WHAT YOU HAVE TO DO: For the entries below, repeat exactly each line starting with the one that contains "ATOM 27 C CA" and going on through the one that contains "ATOM 65 O O", and no others.

--- RECORDS FOR THIS TASK ---

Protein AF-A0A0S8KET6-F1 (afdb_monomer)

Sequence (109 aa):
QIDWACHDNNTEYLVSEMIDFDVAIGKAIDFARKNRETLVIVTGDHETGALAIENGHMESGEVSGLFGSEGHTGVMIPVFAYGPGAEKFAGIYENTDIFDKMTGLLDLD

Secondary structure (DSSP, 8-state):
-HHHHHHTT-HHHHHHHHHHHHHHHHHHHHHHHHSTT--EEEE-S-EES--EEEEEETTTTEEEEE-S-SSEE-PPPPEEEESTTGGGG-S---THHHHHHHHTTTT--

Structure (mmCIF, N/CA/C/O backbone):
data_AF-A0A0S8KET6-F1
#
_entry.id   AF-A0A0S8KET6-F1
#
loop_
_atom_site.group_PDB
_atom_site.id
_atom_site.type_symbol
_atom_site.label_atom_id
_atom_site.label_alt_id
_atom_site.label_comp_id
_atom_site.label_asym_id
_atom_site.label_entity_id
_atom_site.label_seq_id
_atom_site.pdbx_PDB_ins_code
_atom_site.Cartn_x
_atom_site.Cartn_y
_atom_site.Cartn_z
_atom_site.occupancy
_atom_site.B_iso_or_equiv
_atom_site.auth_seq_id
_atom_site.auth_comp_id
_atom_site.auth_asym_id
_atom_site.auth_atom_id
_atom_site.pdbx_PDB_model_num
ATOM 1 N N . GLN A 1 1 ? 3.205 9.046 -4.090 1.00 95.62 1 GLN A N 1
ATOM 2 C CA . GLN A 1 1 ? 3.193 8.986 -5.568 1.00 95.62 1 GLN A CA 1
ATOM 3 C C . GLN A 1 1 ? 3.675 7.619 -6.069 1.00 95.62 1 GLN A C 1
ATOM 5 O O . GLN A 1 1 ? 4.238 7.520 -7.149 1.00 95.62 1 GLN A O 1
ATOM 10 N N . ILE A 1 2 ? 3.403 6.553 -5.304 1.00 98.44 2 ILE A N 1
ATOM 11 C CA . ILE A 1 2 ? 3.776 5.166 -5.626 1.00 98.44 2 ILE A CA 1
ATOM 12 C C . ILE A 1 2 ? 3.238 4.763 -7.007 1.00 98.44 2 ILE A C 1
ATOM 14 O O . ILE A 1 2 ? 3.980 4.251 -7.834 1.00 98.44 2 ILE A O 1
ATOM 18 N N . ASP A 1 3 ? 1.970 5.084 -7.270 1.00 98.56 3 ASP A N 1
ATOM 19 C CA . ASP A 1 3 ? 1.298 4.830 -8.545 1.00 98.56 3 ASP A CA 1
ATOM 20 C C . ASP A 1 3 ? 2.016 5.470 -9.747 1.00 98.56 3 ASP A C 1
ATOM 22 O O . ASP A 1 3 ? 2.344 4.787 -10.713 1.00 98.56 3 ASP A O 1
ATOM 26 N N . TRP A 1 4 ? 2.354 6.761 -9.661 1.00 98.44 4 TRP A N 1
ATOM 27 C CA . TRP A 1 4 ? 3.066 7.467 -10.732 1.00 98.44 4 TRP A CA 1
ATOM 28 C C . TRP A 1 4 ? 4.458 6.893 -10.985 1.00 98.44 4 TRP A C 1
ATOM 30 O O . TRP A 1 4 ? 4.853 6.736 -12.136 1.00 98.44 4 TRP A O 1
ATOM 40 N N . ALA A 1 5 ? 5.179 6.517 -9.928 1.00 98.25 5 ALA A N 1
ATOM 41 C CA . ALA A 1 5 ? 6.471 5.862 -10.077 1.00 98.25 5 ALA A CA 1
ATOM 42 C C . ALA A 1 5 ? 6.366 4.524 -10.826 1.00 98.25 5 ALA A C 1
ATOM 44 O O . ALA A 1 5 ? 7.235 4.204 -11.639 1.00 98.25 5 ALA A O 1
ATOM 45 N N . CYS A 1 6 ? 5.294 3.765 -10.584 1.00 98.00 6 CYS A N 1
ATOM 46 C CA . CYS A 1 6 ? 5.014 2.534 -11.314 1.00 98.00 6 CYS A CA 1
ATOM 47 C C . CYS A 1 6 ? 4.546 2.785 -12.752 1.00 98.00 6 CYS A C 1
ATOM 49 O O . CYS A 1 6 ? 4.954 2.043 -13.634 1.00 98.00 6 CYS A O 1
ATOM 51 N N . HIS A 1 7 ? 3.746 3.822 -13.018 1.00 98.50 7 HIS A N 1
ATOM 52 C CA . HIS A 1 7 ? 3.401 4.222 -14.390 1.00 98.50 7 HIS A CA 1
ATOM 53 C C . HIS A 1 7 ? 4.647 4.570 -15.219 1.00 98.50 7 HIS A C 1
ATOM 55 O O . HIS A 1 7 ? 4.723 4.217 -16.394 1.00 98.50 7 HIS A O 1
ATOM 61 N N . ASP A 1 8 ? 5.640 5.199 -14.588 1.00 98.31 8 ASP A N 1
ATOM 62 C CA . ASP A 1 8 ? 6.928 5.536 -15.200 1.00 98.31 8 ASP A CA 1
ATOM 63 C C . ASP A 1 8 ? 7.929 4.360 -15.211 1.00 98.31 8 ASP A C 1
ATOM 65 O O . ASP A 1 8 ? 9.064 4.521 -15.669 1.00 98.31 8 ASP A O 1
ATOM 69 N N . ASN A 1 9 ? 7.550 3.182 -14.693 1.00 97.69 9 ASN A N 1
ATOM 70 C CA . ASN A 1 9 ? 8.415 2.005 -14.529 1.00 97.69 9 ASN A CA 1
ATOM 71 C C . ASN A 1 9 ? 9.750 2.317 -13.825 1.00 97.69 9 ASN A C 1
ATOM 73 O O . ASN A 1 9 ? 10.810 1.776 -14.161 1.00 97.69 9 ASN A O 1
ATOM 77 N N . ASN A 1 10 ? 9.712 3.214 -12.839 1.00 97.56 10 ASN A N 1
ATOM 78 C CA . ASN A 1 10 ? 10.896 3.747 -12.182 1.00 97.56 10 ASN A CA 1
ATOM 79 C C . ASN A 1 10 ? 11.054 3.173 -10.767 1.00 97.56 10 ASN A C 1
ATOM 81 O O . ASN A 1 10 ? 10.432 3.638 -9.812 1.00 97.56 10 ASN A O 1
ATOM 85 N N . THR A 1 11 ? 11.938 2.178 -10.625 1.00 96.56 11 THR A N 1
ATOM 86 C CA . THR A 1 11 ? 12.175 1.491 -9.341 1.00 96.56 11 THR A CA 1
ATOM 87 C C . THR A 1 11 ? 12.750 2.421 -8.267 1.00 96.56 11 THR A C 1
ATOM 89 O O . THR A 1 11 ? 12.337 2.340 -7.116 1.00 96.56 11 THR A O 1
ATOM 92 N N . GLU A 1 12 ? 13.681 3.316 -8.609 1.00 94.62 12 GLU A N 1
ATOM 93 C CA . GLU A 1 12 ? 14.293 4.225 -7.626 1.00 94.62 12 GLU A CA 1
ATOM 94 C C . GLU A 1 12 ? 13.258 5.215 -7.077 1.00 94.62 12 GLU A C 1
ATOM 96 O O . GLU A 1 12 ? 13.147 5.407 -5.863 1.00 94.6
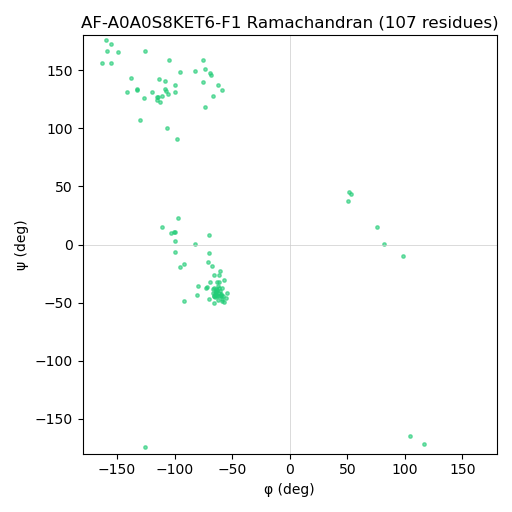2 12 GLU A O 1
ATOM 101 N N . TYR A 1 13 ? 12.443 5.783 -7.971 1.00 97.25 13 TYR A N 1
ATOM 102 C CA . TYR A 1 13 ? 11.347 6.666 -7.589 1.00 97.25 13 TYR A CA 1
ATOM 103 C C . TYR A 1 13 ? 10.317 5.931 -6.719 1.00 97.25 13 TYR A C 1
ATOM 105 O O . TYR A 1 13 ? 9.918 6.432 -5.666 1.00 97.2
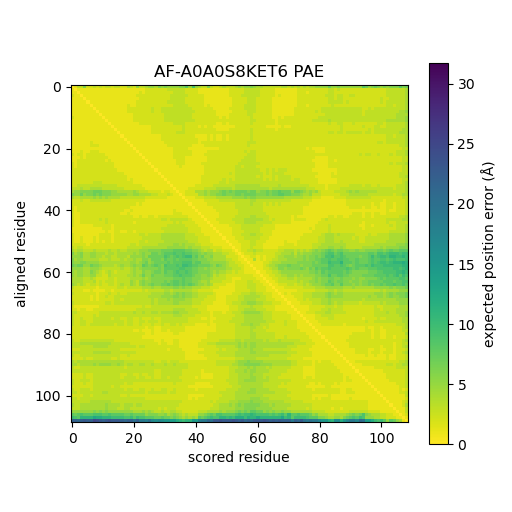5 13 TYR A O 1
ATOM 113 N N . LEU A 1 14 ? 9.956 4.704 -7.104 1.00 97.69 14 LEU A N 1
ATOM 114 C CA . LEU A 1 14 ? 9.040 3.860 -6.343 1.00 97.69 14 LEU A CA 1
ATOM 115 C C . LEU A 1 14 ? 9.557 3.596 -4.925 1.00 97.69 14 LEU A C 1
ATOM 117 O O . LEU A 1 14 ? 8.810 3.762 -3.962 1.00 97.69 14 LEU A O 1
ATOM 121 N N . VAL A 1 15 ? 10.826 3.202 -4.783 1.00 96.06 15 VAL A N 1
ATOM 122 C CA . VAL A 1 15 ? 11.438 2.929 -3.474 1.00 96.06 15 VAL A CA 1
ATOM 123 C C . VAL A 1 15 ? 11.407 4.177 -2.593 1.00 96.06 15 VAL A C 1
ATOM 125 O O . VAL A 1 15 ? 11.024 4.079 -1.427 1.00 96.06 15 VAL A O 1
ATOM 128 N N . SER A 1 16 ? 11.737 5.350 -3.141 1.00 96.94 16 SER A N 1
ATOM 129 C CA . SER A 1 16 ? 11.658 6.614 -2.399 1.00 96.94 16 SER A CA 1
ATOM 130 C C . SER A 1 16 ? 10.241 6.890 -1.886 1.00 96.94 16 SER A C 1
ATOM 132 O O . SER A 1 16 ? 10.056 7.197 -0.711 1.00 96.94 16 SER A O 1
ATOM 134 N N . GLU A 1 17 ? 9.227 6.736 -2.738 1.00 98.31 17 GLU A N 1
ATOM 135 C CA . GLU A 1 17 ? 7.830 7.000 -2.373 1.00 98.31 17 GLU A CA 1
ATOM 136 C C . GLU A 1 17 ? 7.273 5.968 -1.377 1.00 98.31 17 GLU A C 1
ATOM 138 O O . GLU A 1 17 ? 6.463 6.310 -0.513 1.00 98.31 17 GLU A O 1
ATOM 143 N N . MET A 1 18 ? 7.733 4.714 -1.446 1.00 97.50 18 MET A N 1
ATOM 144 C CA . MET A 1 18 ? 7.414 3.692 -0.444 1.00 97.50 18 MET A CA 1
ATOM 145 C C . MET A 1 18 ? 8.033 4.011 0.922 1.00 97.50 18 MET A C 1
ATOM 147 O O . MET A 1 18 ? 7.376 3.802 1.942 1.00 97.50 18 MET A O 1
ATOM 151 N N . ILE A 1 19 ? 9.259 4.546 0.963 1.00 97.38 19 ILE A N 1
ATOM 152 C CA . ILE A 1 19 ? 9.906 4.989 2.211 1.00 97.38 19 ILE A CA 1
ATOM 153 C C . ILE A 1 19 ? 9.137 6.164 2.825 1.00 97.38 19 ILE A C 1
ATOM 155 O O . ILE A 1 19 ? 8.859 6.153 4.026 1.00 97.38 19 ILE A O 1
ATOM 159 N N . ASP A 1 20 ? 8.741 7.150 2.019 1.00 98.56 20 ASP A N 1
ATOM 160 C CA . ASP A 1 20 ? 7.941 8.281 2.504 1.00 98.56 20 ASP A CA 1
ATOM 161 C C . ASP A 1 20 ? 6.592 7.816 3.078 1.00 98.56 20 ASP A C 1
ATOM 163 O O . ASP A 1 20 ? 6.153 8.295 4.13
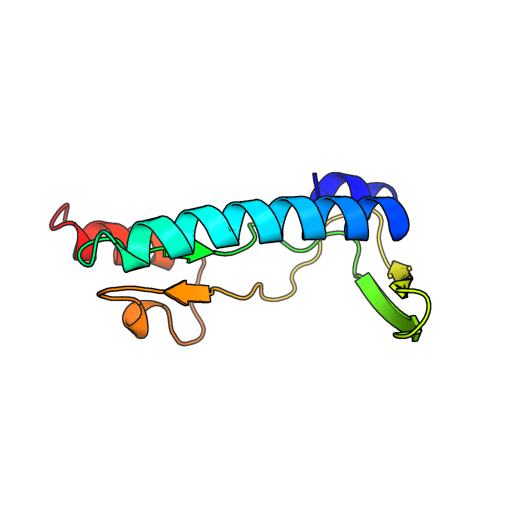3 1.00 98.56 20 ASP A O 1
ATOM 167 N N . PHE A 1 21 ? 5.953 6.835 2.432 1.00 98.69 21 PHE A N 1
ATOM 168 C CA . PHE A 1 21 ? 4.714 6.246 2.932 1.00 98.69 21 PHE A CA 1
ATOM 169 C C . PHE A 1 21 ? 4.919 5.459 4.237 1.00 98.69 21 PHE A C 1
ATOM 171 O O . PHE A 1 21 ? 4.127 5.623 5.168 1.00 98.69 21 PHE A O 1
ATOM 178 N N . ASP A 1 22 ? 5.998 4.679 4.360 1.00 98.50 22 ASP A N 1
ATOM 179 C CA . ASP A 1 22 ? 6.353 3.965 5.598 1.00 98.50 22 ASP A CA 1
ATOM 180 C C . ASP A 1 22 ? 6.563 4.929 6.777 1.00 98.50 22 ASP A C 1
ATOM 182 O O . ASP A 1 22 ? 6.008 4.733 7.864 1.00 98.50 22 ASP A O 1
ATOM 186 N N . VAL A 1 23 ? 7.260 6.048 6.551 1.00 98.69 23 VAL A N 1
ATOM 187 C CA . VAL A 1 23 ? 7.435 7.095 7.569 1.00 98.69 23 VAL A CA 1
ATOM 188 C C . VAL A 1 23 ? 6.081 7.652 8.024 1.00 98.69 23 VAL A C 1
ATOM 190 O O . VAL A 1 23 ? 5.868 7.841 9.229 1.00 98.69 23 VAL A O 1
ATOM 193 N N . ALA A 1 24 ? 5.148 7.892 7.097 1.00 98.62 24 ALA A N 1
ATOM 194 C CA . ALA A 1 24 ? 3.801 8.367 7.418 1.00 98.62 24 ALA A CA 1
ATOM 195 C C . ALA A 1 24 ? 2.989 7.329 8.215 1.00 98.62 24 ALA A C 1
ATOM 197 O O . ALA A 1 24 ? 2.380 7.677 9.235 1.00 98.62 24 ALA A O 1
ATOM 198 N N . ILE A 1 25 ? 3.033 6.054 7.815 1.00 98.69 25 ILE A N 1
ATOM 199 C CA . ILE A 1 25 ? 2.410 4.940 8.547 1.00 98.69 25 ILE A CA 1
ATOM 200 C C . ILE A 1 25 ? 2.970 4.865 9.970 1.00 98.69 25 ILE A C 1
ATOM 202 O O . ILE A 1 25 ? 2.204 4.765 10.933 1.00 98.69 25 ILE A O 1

---

RESULT BELOW:
ATOM 27 C CA . TRP A 1 4 ? 3.066 7.467 -10.732 1.00 98.44 4 TRP A CA 1
ATOM 28 C C . TRP A 1 4 ? 4.458 6.893 -10.985 1.00 98.44 4 TRP A C 1
ATOM 30 O O . TRP A 1 4 ? 4.853 6.736 -12.136 1.00 98.44 4 TRP A O 1
ATOM 40 N N . ALA A 1 5 ? 5.179 6.517 -9.928 1.00 98.25 5 ALA A N 1
ATOM 41 C CA . ALA A 1 5 ? 6.471 5.862 -10.077 1.00 98.25 5 ALA A CA 1
ATOM 42 C C . ALA A 1 5 ? 6.366 4.524 -10.826 1.00 98.25 5 ALA A C 1
ATOM 44 O O . ALA A 1 5 ? 7.235 4.204 -11.639 1.00 98.25 5 ALA A O 1
ATOM 45 N N . CYS A 1 6 ? 5.294 3.765 -10.584 1.00 98.00 6 CYS A N 1
ATOM 46 C CA . CYS A 1 6 ? 5.014 2.534 -11.314 1.00 98.00 6 CYS A CA 1
ATOM 47 C C . CYS A 1 6 ? 4.546 2.785 -12.752 1.00 98.00 6 CYS A C 1
ATOM 49 O O . CYS A 1 6 ? 4.954 2.043 -13.634 1.00 98.00 6 CYS A O 1
ATOM 51 N N . HIS A 1 7 ? 3.746 3.822 -13.018 1.00 98.50 7 HIS A N 1
ATOM 52 C CA . HIS A 1 7 ? 3.401 4.222 -14.390 1.00 98.50 7 HIS A CA 1
ATOM 53 C C . HIS A 1 7 ? 4.647 4.570 -15.219 1.00 98.50 7 HIS A C 1
ATOM 55 O O . HIS A 1 7 ? 4.723 4.217 -16.394 1.00 98.50 7 HIS A O 1
ATOM 61 N N . ASP A 1 8 ? 5.640 5.199 -14.588 1.00 98.31 8 ASP A N 1
ATOM 62 C CA . ASP A 1 8 ? 6.928 5.536 -15.200 1.00 98.31 8 ASP A CA 1
ATOM 63 C C . ASP A 1 8 ? 7.929 4.360 -15.211 1.00 98.31 8 ASP A C 1
ATOM 65 O O . ASP A 1 8 ? 9.064 4.521 -15.669 1.00 98.31 8 ASP A O 1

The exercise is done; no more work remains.